##### MATERIAL SUPPLIED #####

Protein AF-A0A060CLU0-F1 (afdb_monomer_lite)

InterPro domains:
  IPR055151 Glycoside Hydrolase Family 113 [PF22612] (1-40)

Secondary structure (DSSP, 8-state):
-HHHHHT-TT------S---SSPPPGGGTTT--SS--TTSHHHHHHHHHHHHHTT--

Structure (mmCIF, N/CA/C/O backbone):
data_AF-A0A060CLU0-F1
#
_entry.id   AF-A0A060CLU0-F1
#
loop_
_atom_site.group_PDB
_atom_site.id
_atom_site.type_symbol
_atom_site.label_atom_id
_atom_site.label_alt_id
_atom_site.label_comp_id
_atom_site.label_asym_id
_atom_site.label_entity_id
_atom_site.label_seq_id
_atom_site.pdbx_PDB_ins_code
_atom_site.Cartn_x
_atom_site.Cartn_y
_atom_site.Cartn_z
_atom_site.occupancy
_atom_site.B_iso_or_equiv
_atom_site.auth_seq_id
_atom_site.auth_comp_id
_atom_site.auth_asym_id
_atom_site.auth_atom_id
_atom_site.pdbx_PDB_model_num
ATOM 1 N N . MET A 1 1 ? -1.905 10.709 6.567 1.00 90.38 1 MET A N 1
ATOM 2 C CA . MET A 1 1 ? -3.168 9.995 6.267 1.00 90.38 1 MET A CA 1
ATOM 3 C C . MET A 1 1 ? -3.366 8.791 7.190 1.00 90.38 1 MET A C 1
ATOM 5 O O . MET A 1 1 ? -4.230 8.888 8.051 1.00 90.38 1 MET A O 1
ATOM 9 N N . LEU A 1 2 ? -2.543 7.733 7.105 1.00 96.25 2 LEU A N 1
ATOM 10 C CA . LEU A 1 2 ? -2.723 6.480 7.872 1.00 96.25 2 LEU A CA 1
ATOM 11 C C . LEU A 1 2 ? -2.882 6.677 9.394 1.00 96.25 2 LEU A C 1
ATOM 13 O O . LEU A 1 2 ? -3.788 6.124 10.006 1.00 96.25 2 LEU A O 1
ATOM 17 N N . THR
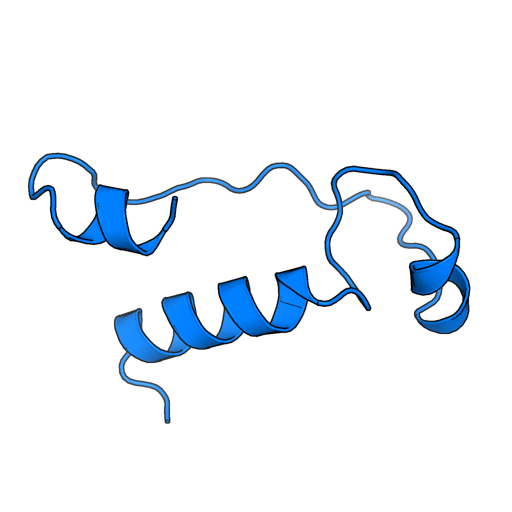 A 1 3 ? -2.074 7.547 10.007 1.00 94.94 3 THR A N 1
ATOM 18 C CA . THR A 1 3 ? -2.190 7.868 11.444 1.00 94.94 3 THR A CA 1
ATOM 19 C C . THR A 1 3 ? -3.512 8.536 11.817 1.00 94.94 3 THR A C 1
ATOM 21 O O . THR A 1 3 ? -4.045 8.303 12.895 1.00 94.94 3 THR A O 1
ATOM 24 N N . HIS A 1 4 ? -4.061 9.362 10.927 1.00 96.62 4 HIS A N 1
ATOM 25 C CA . HIS A 1 4 ? -5.296 10.091 11.189 1.00 96.62 4 HIS A CA 1
ATOM 26 C C . HIS A 1 4 ? -6.497 9.153 11.110 1.00 96.62 4 HIS A C 1
ATOM 28 O O . HIS A 1 4 ? -7.390 9.224 11.952 1.00 96.62 4 HIS A O 1
ATOM 34 N N . ILE A 1 5 ? -6.533 8.268 10.115 1.00 95.50 5 ILE A N 1
ATOM 35 C CA . ILE A 1 5 ? -7.635 7.315 9.980 1.00 95.50 5 ILE A CA 1
ATOM 36 C C . ILE A 1 5 ? -7.611 6.253 11.086 1.00 95.50 5 ILE A C 1
ATOM 38 O O . ILE A 1 5 ? -8.664 5.946 11.624 1.00 95.50 5 ILE A O 1
ATOM 42 N N . ALA A 1 6 ? -6.432 5.786 11.510 1.00 94.19 6 ALA A N 1
ATOM 43 C CA . ALA A 1 6 ? -6.305 4.804 12.589 1.00 94.19 6 ALA A CA 1
ATOM 44 C C . ALA A 1 6 ? -6.797 5.337 13.947 1.00 94.19 6 ALA A C 1
ATOM 46 O O . ALA A 1 6 ? -7.238 4.569 14.794 1.00 94.19 6 ALA A O 1
ATOM 47 N N . ALA A 1 7 ? -6.769 6.657 14.147 1.00 95.56 7 ALA A N 1
ATOM 48 C CA . ALA A 1 7 ? -7.303 7.299 15.346 1.00 95.56 7 ALA A CA 1
ATOM 49 C C . ALA A 1 7 ? -8.843 7.402 15.365 1.00 95.56 7 ALA A C 1
ATOM 51 O O . ALA A 1 7 ? -9.405 7.918 16.330 1.00 95.56 7 ALA A O 1
ATOM 52 N N . ARG A 1 8 ? -9.545 6.976 14.305 1.00 96.38 8 ARG A N 1
ATOM 53 C CA . ARG A 1 8 ? -11.002 7.104 14.170 1.00 96.38 8 ARG A CA 1
ATOM 54 C C . ARG A 1 8 ? -11.663 5.726 14.268 1.00 96.38 8 ARG A C 1
ATOM 56 O O . ARG A 1 8 ? -11.581 4.972 13.304 1.00 96.38 8 ARG A O 1
ATOM 63 N N . PRO A 1 9 ? -12.406 5.427 15.351 1.00 95.75 9 PRO A N 1
ATOM 64 C CA . PRO A 1 9 ? -13.034 4.114 15.543 1.00 95.75 9 PRO A CA 1
ATOM 65 C C . PRO A 1 9 ? -14.006 3.697 14.432 1.00 95.75 9 PRO A C 1
ATOM 67 O O . PRO A 1 9 ? -14.254 2.514 14.240 1.00 95.75 9 PRO A O 1
ATOM 70 N N . LEU A 1 10 ? -14.564 4.666 13.699 1.00 97.12 10 LEU A N 1
ATOM 71 C CA . LEU A 1 10 ? -15.503 4.417 12.603 1.00 97.12 10 LEU A CA 1
ATOM 72 C C . LEU A 1 10 ? -14.820 4.019 11.284 1.00 97.12 10 LEU A C 1
ATOM 74 O O . LEU A 1 10 ? -15.509 3.624 10.346 1.00 97.12 10 LEU A O 1
ATOM 78 N N . VAL A 1 11 ? -13.492 4.135 11.174 1.00 96.81 11 VAL A N 1
ATOM 79 C CA . VAL A 1 11 ? -12.755 3.732 9.971 1.00 96.81 11 VAL A CA 1
ATOM 80 C C . VAL A 1 11 ? -12.202 2.324 10.173 1.00 96.81 11 VAL A C 1
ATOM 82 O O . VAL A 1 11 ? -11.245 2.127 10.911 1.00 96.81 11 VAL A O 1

#####

What do the entries above read from the line containing "ATOM 9 N N ." through the line containing "ATOM 48 C CA"? Output those lines exactly, both ends included, with the pictures left out.

ATOM 9 N N . LEU A 1 2 ? -2.543 7.733 7.105 1.00 96.25 2 LEU A N 1
ATOM 10 C CA . LEU A 1 2 ? -2.723 6.480 7.872 1.00 96.25 2 LEU A CA 1
ATOM 11 C C . LEU A 1 2 ? -2.882 6.677 9.394 1.00 96.25 2 LEU A C 1
ATOM 13 O O . LEU A 1 2 ? -3.788 6.124 10.006 1.00 96.25 2 LEU A O 1
ATOM 17 N N . THR
 A 1 3 ? -2.074 7.547 10.007 1.00 94.94 3 THR A N 1
ATOM 18 C CA . THR A 1 3 ? -2.190 7.868 11.444 1.00 94.94 3 THR A CA 1
ATOM 19 C C . THR A 1 3 ? -3.512 8.536 11.817 1.00 94.94 3 THR A C 1
ATOM 21 O O . THR A 1 3 ? -4.045 8.303 12.895 1.00 94.94 3 THR A O 1
ATOM 24 N N . HIS A 1 4 ? -4.061 9.362 10.927 1.00 96.62 4 HIS A N 1
ATOM 25 C CA . HIS A 1 4 ? -5.296 10.091 11.189 1.00 96.62 4 HIS A CA 1
ATOM 26 C C . HIS A 1 4 ? -6.497 9.153 11.110 1.00 96.62 4 HIS A C 1
ATOM 28 O O . HIS A 1 4 ? -7.390 9.224 11.952 1.00 96.62 4 HIS A O 1
ATOM 34 N N . ILE A 1 5 ? -6.533 8.268 10.115 1.00 95.50 5 ILE A N 1
ATOM 35 C CA . ILE A 1 5 ? -7.635 7.315 9.980 1.00 95.50 5 ILE A CA 1
ATOM 36 C C . ILE A 1 5 ? -7.611 6.253 11.086 1.00 95.50 5 ILE A C 1
ATOM 38 O O . ILE A 1 5 ? -8.664 5.946 11.624 1.00 95.50 5 ILE A O 1
ATOM 42 N N . ALA A 1 6 ? -6.432 5.786 11.510 1.00 94.19 6 ALA A N 1
ATOM 43 C CA . ALA A 1 6 ? -6.305 4.804 12.589 1.00 94.19 6 ALA A CA 1
ATOM 44 C C . ALA A 1 6 ? -6.797 5.337 13.947 1.00 94.19 6 ALA A C 1
ATOM 46 O O . ALA A 1 6 ? -7.238 4.569 14.794 1.00 94.19 6 ALA A O 1
ATOM 47 N N . ALA A 1 7 ? -6.769 6.657 14.147 1.00 95.56 7 ALA A N 1
ATOM 48 C CA . ALA A 1 7 ? -7.303 7.299 15.346 1.00 95.56 7 ALA A CA 1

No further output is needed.